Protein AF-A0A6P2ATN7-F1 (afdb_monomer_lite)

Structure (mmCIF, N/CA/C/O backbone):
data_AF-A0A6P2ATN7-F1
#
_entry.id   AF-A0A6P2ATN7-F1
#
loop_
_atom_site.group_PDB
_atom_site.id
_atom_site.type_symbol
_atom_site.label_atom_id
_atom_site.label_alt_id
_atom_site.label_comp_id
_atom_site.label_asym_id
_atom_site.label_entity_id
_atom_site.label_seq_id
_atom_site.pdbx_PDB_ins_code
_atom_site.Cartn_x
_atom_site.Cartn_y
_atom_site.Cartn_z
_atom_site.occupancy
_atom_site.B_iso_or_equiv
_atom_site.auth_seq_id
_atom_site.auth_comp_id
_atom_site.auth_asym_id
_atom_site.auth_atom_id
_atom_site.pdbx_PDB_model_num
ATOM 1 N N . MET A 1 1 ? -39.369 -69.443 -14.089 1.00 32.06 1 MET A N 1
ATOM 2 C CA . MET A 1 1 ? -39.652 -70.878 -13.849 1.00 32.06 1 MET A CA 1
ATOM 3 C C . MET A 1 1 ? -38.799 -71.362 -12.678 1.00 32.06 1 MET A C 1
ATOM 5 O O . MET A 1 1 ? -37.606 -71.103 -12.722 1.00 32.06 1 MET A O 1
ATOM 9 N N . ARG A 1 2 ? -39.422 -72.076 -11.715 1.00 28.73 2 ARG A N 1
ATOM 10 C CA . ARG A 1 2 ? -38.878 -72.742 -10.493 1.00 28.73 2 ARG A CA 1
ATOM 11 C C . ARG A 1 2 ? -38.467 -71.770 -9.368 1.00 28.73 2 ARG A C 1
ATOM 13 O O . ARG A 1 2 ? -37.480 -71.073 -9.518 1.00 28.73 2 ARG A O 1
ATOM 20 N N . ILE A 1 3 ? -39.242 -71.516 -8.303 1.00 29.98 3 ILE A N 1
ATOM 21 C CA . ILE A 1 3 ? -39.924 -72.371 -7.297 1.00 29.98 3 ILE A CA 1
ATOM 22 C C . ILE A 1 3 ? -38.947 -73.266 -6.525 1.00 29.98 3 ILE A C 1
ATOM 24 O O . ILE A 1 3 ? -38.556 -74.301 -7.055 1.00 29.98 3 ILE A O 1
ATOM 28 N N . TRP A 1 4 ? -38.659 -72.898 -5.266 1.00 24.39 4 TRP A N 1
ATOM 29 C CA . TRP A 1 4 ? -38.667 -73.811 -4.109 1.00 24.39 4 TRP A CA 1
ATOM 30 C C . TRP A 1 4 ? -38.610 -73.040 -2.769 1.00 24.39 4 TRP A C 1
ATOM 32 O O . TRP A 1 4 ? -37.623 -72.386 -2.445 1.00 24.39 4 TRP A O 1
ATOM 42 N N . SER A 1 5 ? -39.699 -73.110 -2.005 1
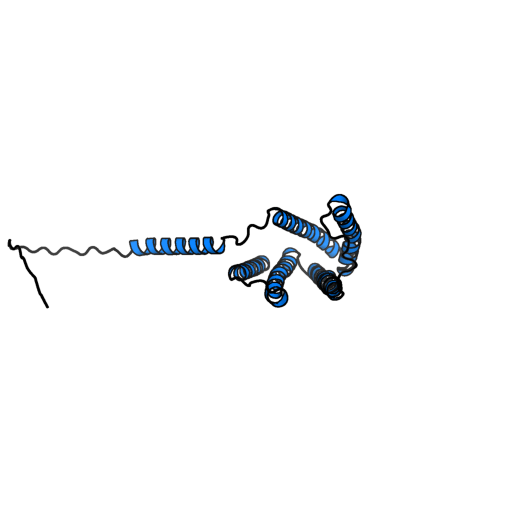.00 34.09 5 SER A N 1
ATOM 43 C CA . SER A 1 5 ? -39.706 -73.229 -0.533 1.00 34.09 5 SER A CA 1
ATOM 44 C C . SER A 1 5 ? -39.813 -74.742 -0.206 1.00 34.09 5 SER A C 1
ATOM 46 O O . SER A 1 5 ? -39.811 -75.515 -1.169 1.00 34.09 5 SER A O 1
ATOM 48 N N . PRO A 1 6 ? -40.040 -75.251 1.030 1.00 47.59 6 PRO A N 1
ATOM 49 C CA . PRO A 1 6 ? -39.906 -74.746 2.411 1.00 47.59 6 PRO A CA 1
ATOM 50 
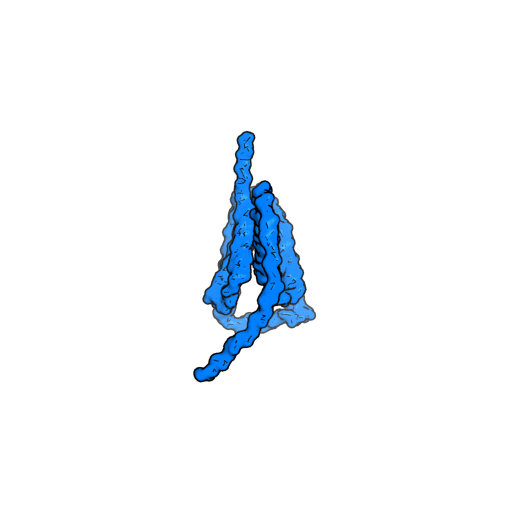C C . PRO A 1 6 ? -39.197 -75.774 3.350 1.00 47.59 6 PRO A C 1
ATOM 52 O O . PRO A 1 6 ? -39.087 -76.942 3.009 1.00 47.59 6 PRO A O 1
ATOM 55 N N . THR A 1 7 ? -38.863 -75.420 4.599 1.00 35.03 7 THR A N 1
ATOM 56 C CA . THR A 1 7 ? -38.967 -76.378 5.730 1.00 35.03 7 THR A CA 1
ATOM 57 C C . THR A 1 7 ? -39.191 -75.641 7.044 1.00 35.03 7 THR A C 1
ATOM 59 O O . THR A 1 7 ? -38.375 -74.830 7.476 1.00 35.03 7 THR A O 1
ATOM 62 N N . ALA A 1 8 ? -40.326 -75.954 7.659 1.00 32.59 8 ALA A N 1
ATOM 63 C CA . ALA A 1 8 ? -40.716 -75.587 9.006 1.00 32.59 8 ALA A CA 1
ATOM 64 C C . ALA A 1 8 ? -39.968 -76.427 10.053 1.00 32.59 8 ALA A C 1
ATOM 66 O O . ALA A 1 8 ? -39.631 -77.581 9.799 1.00 32.59 8 ALA A O 1
ATOM 67 N N . CYS A 1 9 ? -39.826 -75.894 11.266 1.00 28.61 9 CYS A N 1
ATOM 68 C CA . CYS A 1 9 ? -39.754 -76.718 12.466 1.00 28.61 9 CYS A CA 1
ATOM 69 C C . CYS A 1 9 ? -40.608 -76.057 13.552 1.00 28.61 9 CYS A C 1
ATOM 71 O O . CYS A 1 9 ? -40.463 -74.873 13.851 1.00 28.61 9 CYS A O 1
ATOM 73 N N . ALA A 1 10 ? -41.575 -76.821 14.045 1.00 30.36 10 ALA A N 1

■ **Exercise objective**: The records shown above are to be repeated exactly, with the pictures left out.

■ **Task response**:
Protein AF-A0A6P2ATN7-F1 (afdb_monomer_lite)

Structure (mmCIF, N/CA/C/O backbone):
data_AF-A0A6P2ATN7-F1
#
_entry.id   AF-A0A6P2ATN7-F1
#
loop_
_atom_site.group_PDB
_atom_site.id
_atom_site.type_symbol
_atom_site.label_atom_id
_atom_site.label_alt_id
_atom_site.label_comp_id
_atom_site.label_asym_id
_atom_site.label_entity_id
_atom_site.label_seq_id
_atom_site.pdbx_PDB_ins_code
_atom_site.Cartn_x
_atom_site.Cartn_y
_atom_site.Cartn_z
_atom_site.occupancy
_atom_site.B_iso_or_equiv
_atom_site.auth_seq_id
_atom_site.auth_comp_id
_atom_site.auth_asym_id
_atom_site.auth_atom_id
_atom_site.pdbx_PDB_model_num
ATOM 1 N N . MET A 1 1 ? -39.369 -69.443 -14.089 1.00 32.06 1 MET A N 1
ATOM 2 C CA . MET A 1 1 ? -39.652 -70.878 -13.849 1.00 32.06 1 MET A CA 1
ATOM 3 C C . MET A 1 1 ? -38.799 -71.362 -12.678 1.00 32.06 1 MET A C 1
ATOM 5 O O . MET A 1 1 ? -37.606 -71.103 -12.722 1.00 32.06 1 MET A O 1
ATOM 9 N N . ARG A 1 2 ? -39.422 -72.076 -11.715 1.00 28.73 2 ARG A N 1
ATOM 10 C CA . ARG A 1 2 ? -38.878 -72.742 -10.493 1.00 28.73 2 ARG A CA 1
ATOM 11 C C . ARG A 1 2 ? -38.467 -71.770 -9.368 1.00 28.73 2 ARG A C 1
ATOM 13 O O . ARG A 1 2 ? -37.480 -71.073 -9.518 1.00 28.73 2 ARG A O 1
ATOM 20 N N . ILE A 1 3 ? -39.242 -71.516 -8.303 1.00 29.98 3 ILE A N 1
ATOM 21 C CA . ILE A 1 3 ? -39.924 -72.371 -7.297 1.00 29.98 3 ILE A CA 1
ATOM 22 C C . ILE A 1 3 ? -38.947 -73.266 -6.525 1.00 29.98 3 ILE A C 1
ATOM 24 O O . ILE A 1 3 ? -38.556 -74.301 -7.055 1.00 29.98 3 ILE A O 1
ATOM 28 N N . TRP A 1 4 ? -38.659 -72.898 -5.266 1.00 24.39 4 TRP A N 1
ATOM 29 C CA . TRP A 1 4 ? -38.667 -73.811 -4.109 1.00 24.39 4 TRP A CA 1
ATOM 30 C C . TRP A 1 4 ? -38.610 -73.040 -2.769 1.00 24.39 4 TRP A C 1
ATOM 32 O O . TRP A 1 4 ? -37.623 -72.386 -2.445 1.00 24.39 4 TRP A O 1
ATOM 42 N N . SER A 1 5 ? -39.699 -73.110 -2.005 1
.00 34.09 5 SER A N 1
ATOM 43 C CA . SER A 1 5 ? -39.706 -73.229 -0.533 1.00 34.09 5 SER A CA 1
ATOM 44 C C . SER A 1 5 ? -39.813 -74.742 -0.206 1.00 34.09 5 SER A C 1
ATOM 46 O O . SER A 1 5 ? -39.811 -75.515 -1.169 1.00 34.09 5 SER A O 1
ATOM 48 N N . PRO A 1 6 ? -40.040 -75.251 1.030 1.00 47.59 6 PRO A N 1
ATOM 49 C CA . PRO A 1 6 ? -39.906 -74.746 2.411 1.00 47.59 6 PRO A CA 1
ATOM 50 
C C . PRO A 1 6 ? -39.197 -75.774 3.350 1.00 47.59 6 PRO A C 1
ATOM 52 O O . PRO A 1 6 ? -39.087 -76.942 3.009 1.00 47.59 6 PRO A O 1
ATOM 55 N N . THR A 1 7 ? -38.863 -75.420 4.599 1.00 35.03 7 THR A N 1
ATOM 56 C CA . THR A 1 7 ? -38.967 -76.378 5.730 1.00 35.03 7 THR A CA 1
ATOM 57 C C . THR A 1 7 ? -39.191 -75.641 7.044 1.00 35.03 7 THR A C 1
ATOM 59 O O . THR A 1 7 ? -38.375 -74.830 7.476 1.00 35.03 7 THR A O 1
ATOM 62 N N . ALA A 1 8 ? -40.326 -75.954 7.659 1.00 32.59 8 ALA A N 1
ATOM 63 C CA . ALA A 1 8 ? -40.716 -75.587 9.006 1.00 32.59 8 ALA A CA 1
ATOM 64 C C . ALA A 1 8 ? -39.968 -76.427 10.053 1.00 32.59 8 ALA A C 1
ATOM 66 O O . ALA A 1 8 ? -39.631 -77.581 9.799 1.00 32.59 8 ALA A O 1
ATOM 67 N N . CYS A 1 9 ? -39.826 -75.894 11.266 1.00 28.61 9 CYS A N 1
ATOM 68 C CA . CYS A 1 9 ? -39.754 -76.718 12.466 1.00 28.61 9 CYS A CA 1
ATOM 69 C C . CYS A 1 9 ? -40.608 -76.057 13.552 1.00 28.61 9 CYS A C 1
ATOM 71 O O . CYS A 1 9 ? -40.463 -74.873 13.851 1.00 28.61 9 CYS A O 1
ATOM 73 N N . ALA A 1 10 ? -41.575 -76.821 14.045 1.00 30.36 10 ALA A N 1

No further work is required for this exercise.